In the 1960s the McDonald's Corporation turned the burger into the Model T of fast food. The hamburger played an important role in America's transformation into a mobile, suburban culture, and in the 21st century. Despite strong competition from pizza and tacos, it remains America's favorite sandwich. By 1985 McDonald's was selling 5 billion burgers a year (and stopped updating the count on its distinctive yellow arches.) Over 31,000 McDonald outlets operate in 118 countries, with slightly different menus according to local tastes.[3]
By 2008 sales reached $22 billion a year, with most corporate profits coming from overseas units. Revenue to the central corporation grew 3% in the U.S. to $1.9 billion in the first three months of 2008 (plus much more to local franchisers), while profit climbed 5% to $682.5 million. European revenue climbed 23% to nearly $2.4 billion while, quarterly revenue in Asia, the Middle East and Africa grew 24% to about $1 billion.[4]
see McDonaldization
But Americans have mixed feelings about it: is it a robust, succulent spheroid of fresh ground beef, the birthright of red-blooded citizens, providing good jobs for teenagers and a boost to the national economy? or is the Big Mac, mass-produced to industrial specifications and served as junk food by wage slaves to an obese population? Is it cooking or commodity? An icon of freedom or the quintessence of conformity?[5]

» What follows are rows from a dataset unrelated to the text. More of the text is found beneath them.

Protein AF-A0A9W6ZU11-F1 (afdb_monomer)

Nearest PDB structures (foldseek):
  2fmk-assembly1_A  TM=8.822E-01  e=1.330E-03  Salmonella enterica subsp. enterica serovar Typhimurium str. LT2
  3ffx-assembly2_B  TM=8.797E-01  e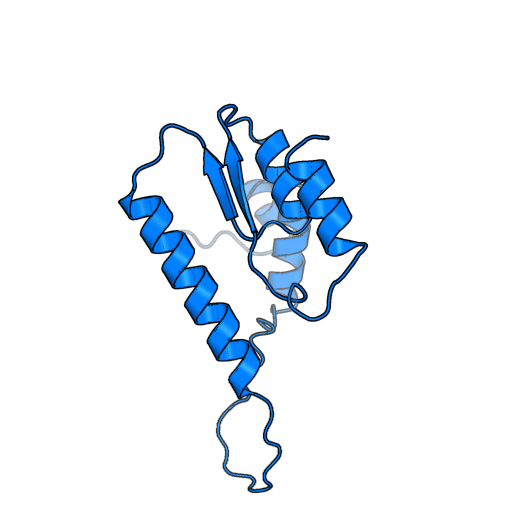=2.230E-03  Escherichia coli K-12
  3m6m-assembly1_F  TM=8.967E-01  e=4.539E-03  Xanthomonas campestris pv. campestris
  1mih-assembly2_B  TM=8.732E-01  e=5.509E-03  Escherichia coli
  6swl-assembly2_B  TM=8.504E-01  e=1.121E-02  Geobacillus stearothermophilus

Structure (mmCIF, N/CA/C/O backbone):
data_AF-A0A9W6ZU11-F1
#
_entry.id   AF-A0A9W6ZU11-F1
#
loop_
_atom_site.group_PDB
_atom_site.id
_atom_site.type_symbol
_atom_site.label_atom_id
_atom_site.label_alt_id
_atom_site.label_comp_id
_atom_site.label_asym_id
_atom_site.label_entity_id
_atom_site.label_seq_id
_atom_site.pdbx_PDB_ins_code
_atom_site.Cartn_x
_atom_site.Cartn_y
_atom_site.Cartn_z
_atom_site.occupancy
_atom_site.B_iso_or_equiv
_atom_site.auth_seq_id
_atom_site.auth_comp_id
_atom_site.auth_asym_id
_atom_site.auth_atom_id
_atom_site.pdbx_PDB_model_num
ATOM 1 N N . MET A 1 1 ? 17.823 -1.088 -10.133 1.00 62.28 1 MET A N 1
ATOM 2 C CA . MET A 1 1 ? 16.847 -1.796 -9.285 1.00 62.28 1 MET A CA 1
ATOM 3 C C . MET A 1 1 ? 15.929 -0.755 -8.673 1.00 62.28 1 MET A C 1
ATOM 5 O O . MET A 1 1 ? 16.429 0.159 -8.023 1.00 62.28 1 MET A O 1
ATOM 9 N N . SER A 1 2 ? 14.636 -0.798 -8.987 1.00 80.50 2 SER A N 1
ATOM 10 C CA . SER A 1 2 ? 13.642 0.122 -8.423 1.00 80.50 2 SER A CA 1
ATOM 11 C C . SER A 1 2 ? 13.206 -0.324 -7.020 1.00 80.50 2 SER A C 1
ATOM 13 O O . SER A 1 2 ? 13.491 -1.446 -6.600 1.00 80.50 2 SER A O 1
ATOM 15 N N . GLY A 1 3 ? 12.490 0.537 -6.288 1.00 78.50 3 GLY A N 1
ATOM 16 C CA . GLY A 1 3 ? 11.928 0.170 -4.980 1.00 78.50 3 GLY A CA 1
ATOM 17 C C . GLY A 1 3 ? 10.921 -0.988 -5.052 1.00 78.50 3 GLY A C 1
ATOM 18 O O . GLY A 1 3 ? 10.843 -1.784 -4.121 1.00 78.50 3 GLY A O 1
ATOM 19 N N . LEU A 1 4 ? 10.202 -1.123 -6.173 1.00 79.94 4 LEU A N 1
ATOM 20 C CA . LEU A 1 4 ? 9.296 -2.247 -6.425 1.00 79.94 4 LEU A CA 1
ATOM 21 C C . LEU A 1 4 ? 10.056 -3.545 -6.717 1.00 79.94 4 LEU A C 1
ATOM 23 O O . LEU A 1 4 ? 9.653 -4.596 -6.229 1.00 79.94 4 LEU A O 1
ATOM 27 N N . ASP A 1 5 ? 11.160 -3.476 -7.464 1.00 82.12 5 ASP A N 1
ATOM 28 C CA . ASP A 1 5 ? 12.004 -4.652 -7.736 1.00 82.12 5 ASP A CA 1
ATOM 29 C C . ASP A 1 5 ? 12.688 -5.145 -6.455 1.00 82.12 5 ASP A C 1
ATOM 31 O O . ASP A 1 5 ? 12.890 -6.339 -6.271 1.00 82.12 5 ASP A O 1
ATOM 35 N N . PHE A 1 6 ? 13.023 -4.230 -5.538 1.00 83.94 6 PHE A N 1
ATOM 36 C CA . PHE A 1 6 ? 13.545 -4.589 -4.220 1.00 83.94 6 PHE A CA 1
ATOM 37 C C . PHE A 1 6 ? 12.509 -5.278 -3.343 1.00 83.94 6 PHE A C 1
ATOM 39 O O . PHE A 1 6 ? 12.827 -6.286 -2.716 1.00 83.94 6 PHE A O 1
ATOM 46 N N . LEU A 1 7 ? 11.271 -4.782 -3.329 1.00 83.69 7 LEU A N 1
ATOM 47 C CA . LEU A 1 7 ? 10.175 -5.456 -2.636 1.00 83.69 7 LEU A CA 1
ATOM 48 C C . LEU A 1 7 ? 9.994 -6.888 -3.155 1.00 83.69 7 LEU A C 1
ATOM 50 O O . LEU A 1 7 ? 9.924 -7.822 -2.362 1.00 83.69 7 LEU A O 1
ATOM 54 N N . GLU A 1 8 ? 9.956 -7.049 -4.475 1.00 82.44 8 GLU A N 1
ATOM 55 C CA . GLU A 1 8 ? 9.813 -8.349 -5.130 1.00 82.44 8 GLU A CA 1
ATOM 56 C C . GLU A 1 8 ? 10.979 -9.284 -4.794 1.00 82.44 8 GLU A C 1
ATOM 58 O O . GLU A 1 8 ? 10.756 -10.397 -4.324 1.00 82.44 8 GLU A O 1
ATOM 63 N N . TYR A 1 9 ? 12.217 -8.797 -4.905 1.00 83.81 9 TYR A N 1
ATOM 64 C CA . TYR A 1 9 ? 13.414 -9.555 -4.548 1.00 83.81 9 TYR A CA 1
ATOM 65 C C . TYR A 1 9 ? 13.387 -10.051 -3.095 1.00 83.81 9 TYR A C 1
ATOM 67 O O . TYR A 1 9 ? 13.678 -11.215 -2.830 1.00 83.81 9 TYR A O 1
ATOM 75 N N . VAL A 1 10 ? 13.005 -9.189 -2.148 1.00 82.06 10 VAL A N 1
ATOM 76 C CA . VAL A 1 10 ? 12.952 -9.542 -0.720 1.00 82.06 10 VAL A CA 1
ATOM 77 C C . VAL A 1 10 ? 11.817 -10.522 -0.408 1.00 82.06 10 VAL A C 1
ATOM 79 O O . VAL A 1 10 ? 11.945 -11.346 0.500 1.00 82.06 10 VAL A O 1
ATOM 82 N N . ARG A 1 11 ? 10.707 -10.462 -1.151 1.00 77.38 11 ARG A N 1
ATOM 83 C CA . ARG A 1 11 ? 9.618 -11.442 -1.030 1.00 77.38 11 ARG A CA 1
ATOM 84 C C . ARG A 1 11 ? 10.014 -12.810 -1.585 1.00 77.38 11 ARG A C 1
ATOM 86 O O . ARG A 1 11 ? 9.645 -13.813 -0.977 1.00 77.38 11 ARG A O 1
ATOM 93 N N . ASP A 1 12 ? 10.769 -12.836 -2.679 1.00 79.75 12 ASP A N 1
ATOM 94 C CA . ASP A 1 12 ? 11.241 -14.059 -3.338 1.00 79.75 12 ASP A CA 1
ATOM 95 C C . ASP A 1 12 ? 12.415 -14.726 -2.591 1.00 79.75 12 ASP A C 1
ATOM 97 O O . ASP A 1 12 ? 12.525 -15.949 -2.559 1.00 79.75 12 ASP A O 1
ATOM 101 N N . HIS A 1 13 ? 13.234 -13.932 -1.886 1.00 79.38 13 HIS A N 1
ATOM 102 C CA . HIS A 1 13 ? 14.375 -14.396 -1.085 1.00 79.38 13 HIS A CA 1
ATOM 103 C C . HIS A 1 13 ? 14.144 -14.154 0.417 1.00 79.38 13 HIS A C 1
ATOM 105 O O . HIS A 1 13 ? 14.784 -13.283 1.020 1.00 79.38 13 HIS A O 1
ATOM 111 N N . PRO A 1 14 ? 13.230 -14.908 1.057 1.00 67.25 14 PRO A N 1
ATOM 112 C CA . PRO A 1 14 ? 12.904 -14.714 2.458 1.00 67.25 14 PRO A CA 1
ATOM 113 C C . PRO A 1 14 ? 14.074 -15.133 3.354 1.00 67.25 14 PRO A C 1
ATOM 115 O O . PRO A 1 14 ? 14.237 -16.304 3.688 1.00 67.25 14 PRO A O 1
ATOM 118 N N . VAL A 1 15 ? 14.857 -14.159 3.807 1.00 68.50 15 VAL A N 1
ATOM 119 C CA . VAL A 1 15 ? 15.675 -14.297 5.019 1.00 68.50 15 VAL A CA 1
ATOM 120 C C . VAL A 1 15 ? 14.745 -14.486 6.226 1.00 68.50 15 VAL A C 1
ATOM 122 O O . VAL A 1 15 ? 13.701 -13.833 6.309 1.00 68.50 15 VAL A O 1
ATOM 125 N N . GLU A 1 16 ? 15.113 -15.371 7.161 1.00 61.19 16 GLU A N 1
ATOM 126 C CA . GLU A 1 16 ? 14.286 -15.786 8.318 1.00 61.19 16 GLU A CA 1
ATOM 127 C C . GLU A 1 16 ? 13.654 -14.610 9.083 1.00 61.19 16 GLU A C 1
ATOM 129 O O . GLU A 1 16 ? 12.509 -14.695 9.514 1.00 61.19 16 GLU A O 1
ATOM 134 N N . ASN A 1 17 ? 14.349 -13.472 9.158 1.00 62.44 17 ASN A N 1
ATOM 135 C CA . ASN A 1 17 ? 13.919 -12.291 9.913 1.00 62.44 17 ASN A CA 1
ATOM 136 C C . ASN A 1 17 ? 13.094 -11.271 9.107 1.00 62.44 17 ASN A C 1
ATOM 138 O O . ASN A 1 17 ? 12.743 -10.215 9.632 1.00 62.44 17 ASN A O 1
ATOM 142 N N . VAL A 1 18 ? 12.807 -11.542 7.831 1.00 66.12 18 VAL A N 1
ATOM 143 C CA . VAL A 1 18 ? 12.072 -10.619 6.941 1.00 66.12 18 VAL A CA 1
ATOM 144 C C . VAL A 1 18 ? 10.720 -11.186 6.509 1.00 66.12 18 VAL A C 1
ATOM 146 O O . VAL A 1 18 ? 9.853 -10.442 6.034 1.00 66.12 18 VAL A O 1
ATOM 149 N N . ARG A 1 19 ? 10.473 -12.484 6.743 1.00 63.06 19 ARG A N 1
ATOM 150 C CA . ARG A 1 19 ? 9.136 -13.066 6.583 1.00 63.06 19 ARG A CA 1
ATOM 151 C C . ARG A 1 19 ? 8.158 -12.372 7.529 1.00 63.06 19 ARG A C 1
ATOM 153 O O . ARG A 1 19 ? 8.179 -12.577 8.733 1.00 63.06 19 ARG A O 1
ATOM 160 N N . GLY A 1 20 ? 7.287 -11.550 6.950 1.00 70.06 20 GLY A N 1
ATOM 161 C CA . GLY A 1 20 ? 6.236 -10.842 7.676 1.00 70.06 20 GLY A CA 1
ATOM 162 C C . GLY A 1 20 ? 6.539 -9.379 7.987 1.00 70.06 20 GLY A C 1
ATOM 163 O O . GLY A 1 20 ? 5.685 -8.733 8.583 1.00 70.06 20 GLY A O 1
ATOM 164 N N . LEU A 1 21 ? 7.683 -8.820 7.572 1.00 78.81 21 LEU A N 1
ATOM 165 C CA . LEU A 1 21 ? 7.898 -7.379 7.722 1.00 78.81 21 LEU A CA 1
ATOM 166 C C . LEU A 1 21 ? 6.945 -6.585 6.802 1.00 78.81 21 LEU A C 1
ATOM 168 O O . LEU A 1 21 ? 6.781 -6.940 5.624 1.00 78.81 21 LEU A O 1
ATOM 172 N N . PRO A 1 22 ? 6.296 -5.525 7.319 1.00 82.50 22 PRO A N 1
ATOM 173 C CA . PRO A 1 22 ? 5.472 -4.647 6.507 1.00 82.50 22 PRO A CA 1
ATOM 174 C C . PRO A 1 22 ? 6.341 -3.733 5.637 1.00 82.50 22 PRO A C 1
ATOM 176 O O . PRO A 1 22 ? 7.328 -3.168 6.106 1.00 82.50 22 PRO A O 1
ATOM 179 N N . PHE A 1 23 ? 5.945 -3.542 4.378 1.00 85.69 23 PHE A N 1
ATOM 180 C CA . PHE A 1 23 ? 6.639 -2.646 3.446 1.00 85.69 23 PHE A CA 1
ATOM 181 C C . PHE A 1 23 ? 5.786 -1.419 3.154 1.00 85.69 23 PHE A C 1
ATOM 183 O O . PHE A 1 23 ? 4.627 -1.541 2.758 1.00 85.69 23 PHE A O 1
ATOM 190 N N . VAL A 1 24 ? 6.377 -0.236 3.315 1.00 87.31 24 VAL A N 1
ATOM 191 C CA . VAL A 1 24 ? 5.749 1.042 2.968 1.00 87.31 24 VAL A CA 1
ATOM 192 C C . VAL A 1 24 ? 6.521 1.667 1.815 1.00 87.31 24 VAL A C 1
ATOM 194 O O . VAL A 1 24 ? 7.713 1.944 1.938 1.00 87.31 24 VAL A O 1
ATOM 197 N N . LEU A 1 25 ? 5.847 1.886 0.689 1.00 87.31 25 LEU A N 1
ATOM 198 C CA . LEU A 1 25 ? 6.435 2.518 -0.490 1.00 87.31 25 LEU A CA 1
ATOM 199 C C . LEU A 1 25 ? 6.195 4.029 -0.448 1.00 87.31 25 LEU A C 1
ATOM 201 O O . LEU A 1 25 ? 5.050 4.477 -0.449 1.00 87.31 25 LEU A O 1
ATOM 205 N N . LEU A 1 26 ? 7.276 4.810 -0.437 1.00 85.62 26 LEU A N 1
ATOM 206 C CA . LEU A 1 26 ? 7.231 6.268 -0.548 1.00 85.62 26 LEU A CA 1
ATOM 207 C C . LEU A 1 26 ? 7.542 6.674 -1.988 1.00 85.62 26 LEU A C 1
ATOM 209 O O . LEU A 1 26 ? 8.629 6.381 -2.488 1.00 85.62 26 LEU A O 1
ATOM 213 N N . THR A 1 27 ? 6.638 7.389 -2.653 1.00 78.12 27 THR A N 1
ATOM 214 C CA . THR A 1 27 ? 6.841 7.790 -4.056 1.00 78.12 27 THR A CA 1
ATOM 215 C C . THR A 1 27 ? 6.759 9.296 -4.250 1.00 78.12 27 THR A C 1
ATOM 217 O O . THR A 1 27 ? 6.043 9.981 -3.536 1.00 78.12 27 THR A O 1
ATOM 220 N N . ALA A 1 28 ? 7.471 9.834 -5.240 1.00 72.62 28 ALA A N 1
ATOM 221 C CA . ALA A 1 28 ? 7.244 11.197 -5.734 1.00 72.62 28 ALA A CA 1
ATOM 222 C C . ALA A 1 28 ? 6.180 11.254 -6.848 1.00 72.62 28 ALA A C 1
ATOM 224 O O . ALA A 1 28 ? 5.738 12.337 -7.217 1.00 72.62 28 ALA A O 1
ATOM 225 N N . ARG A 1 29 ? 5.783 10.099 -7.400 1.00 63.41 29 ARG A N 1
ATOM 226 C CA . ARG A 1 29 ? 4.823 9.986 -8.504 1.00 63.41 29 ARG A CA 1
ATOM 227 C C . ARG A 1 29 ? 3.557 9.325 -7.972 1.00 63.41 29 ARG A C 1
ATOM 229 O O . ARG A 1 29 ? 3.515 8.120 -7.766 1.00 63.41 29 ARG A O 1
ATOM 236 N N 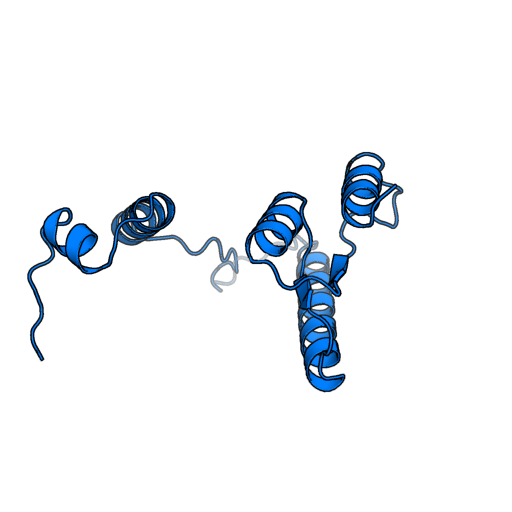. GLY A 1 30 ? 2.541 10.133 -7.686 1.00 63.44 30 GLY A N 1
ATOM 237 C CA . GLY A 1 30 ? 1.256 9.683 -7.142 1.00 63.44 30 GLY A CA 1
ATOM 238 C C . GLY A 1 30 ? 0.310 9.066 -8.175 1.00 63.44 30 GLY A C 1
ATOM 239 O O . GLY A 1 30 ? -0.899 9.154 -7.984 1.00 63.44 30 GLY A O 1
ATOM 240 N N . MET A 1 31 ? 0.818 8.505 -9.280 1.00 71.88 31 MET A N 1
ATOM 241 C CA . MET A 1 31 ? -0.046 7.908 -10.301 1.00 71.88 31 MET A CA 1
ATOM 242 C C . MET A 1 31 ? -0.733 6.666 -9.730 1.00 71.88 31 MET A C 1
ATOM 244 O O . MET A 1 31 ? -0.112 5.861 -9.034 1.00 71.88 31 MET A O 1
ATOM 248 N N . THR A 1 32 ? -2.030 6.531 -10.003 1.00 74.12 32 THR A N 1
ATOM 249 C CA . THR A 1 32 ? -2.861 5.430 -9.501 1.00 74.12 32 THR A CA 1
ATOM 250 C C . THR A 1 32 ? -2.280 4.067 -9.884 1.00 74.12 32 THR A C 1
ATOM 252 O O . THR A 1 32 ? -2.271 3.163 -9.052 1.00 74.12 32 THR A O 1
ATOM 255 N N . ASP A 1 33 ? -1.698 3.948 -11.079 1.00 80.00 33 ASP A N 1
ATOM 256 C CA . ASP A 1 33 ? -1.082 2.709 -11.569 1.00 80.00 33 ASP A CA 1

Along with Coca-Cola, the hamburger was once disdainfully regarded by many Europeans as the epitome of low cultural taste. With the advent of mass marketing from imitators of McDonald's such as Burger King, however, hamburgers have now spread around the world and, with variations, are consumed in every culture. Indeed, the Economist magazine uses the price of a Big Mac to compare the price levels of different economies because it is the single most nearly standardized product in most countries around the globe.
Ritzer (2000) argues that McDonald's has succeeded so well because it offers consumers, workers, and managers a maximum degree of efficiency, calculability, predictability, and control through non-human technology. These factors comprise a rational system, as first proposed by the German sociologist Max Weber. As with Weber's "iron cage of rationality," there is also a negative side to McDonaldization. Ritzer labels this "the irrationality of rationality", meaning that a rational system can produce a hail of irrational effects, from environmental damage to dehumanization of the workplace.[6] Watson (2006) points out that East Asian patrons often transform their neighborhood McDonald's into a local institution similar to a leisure center or a youth club.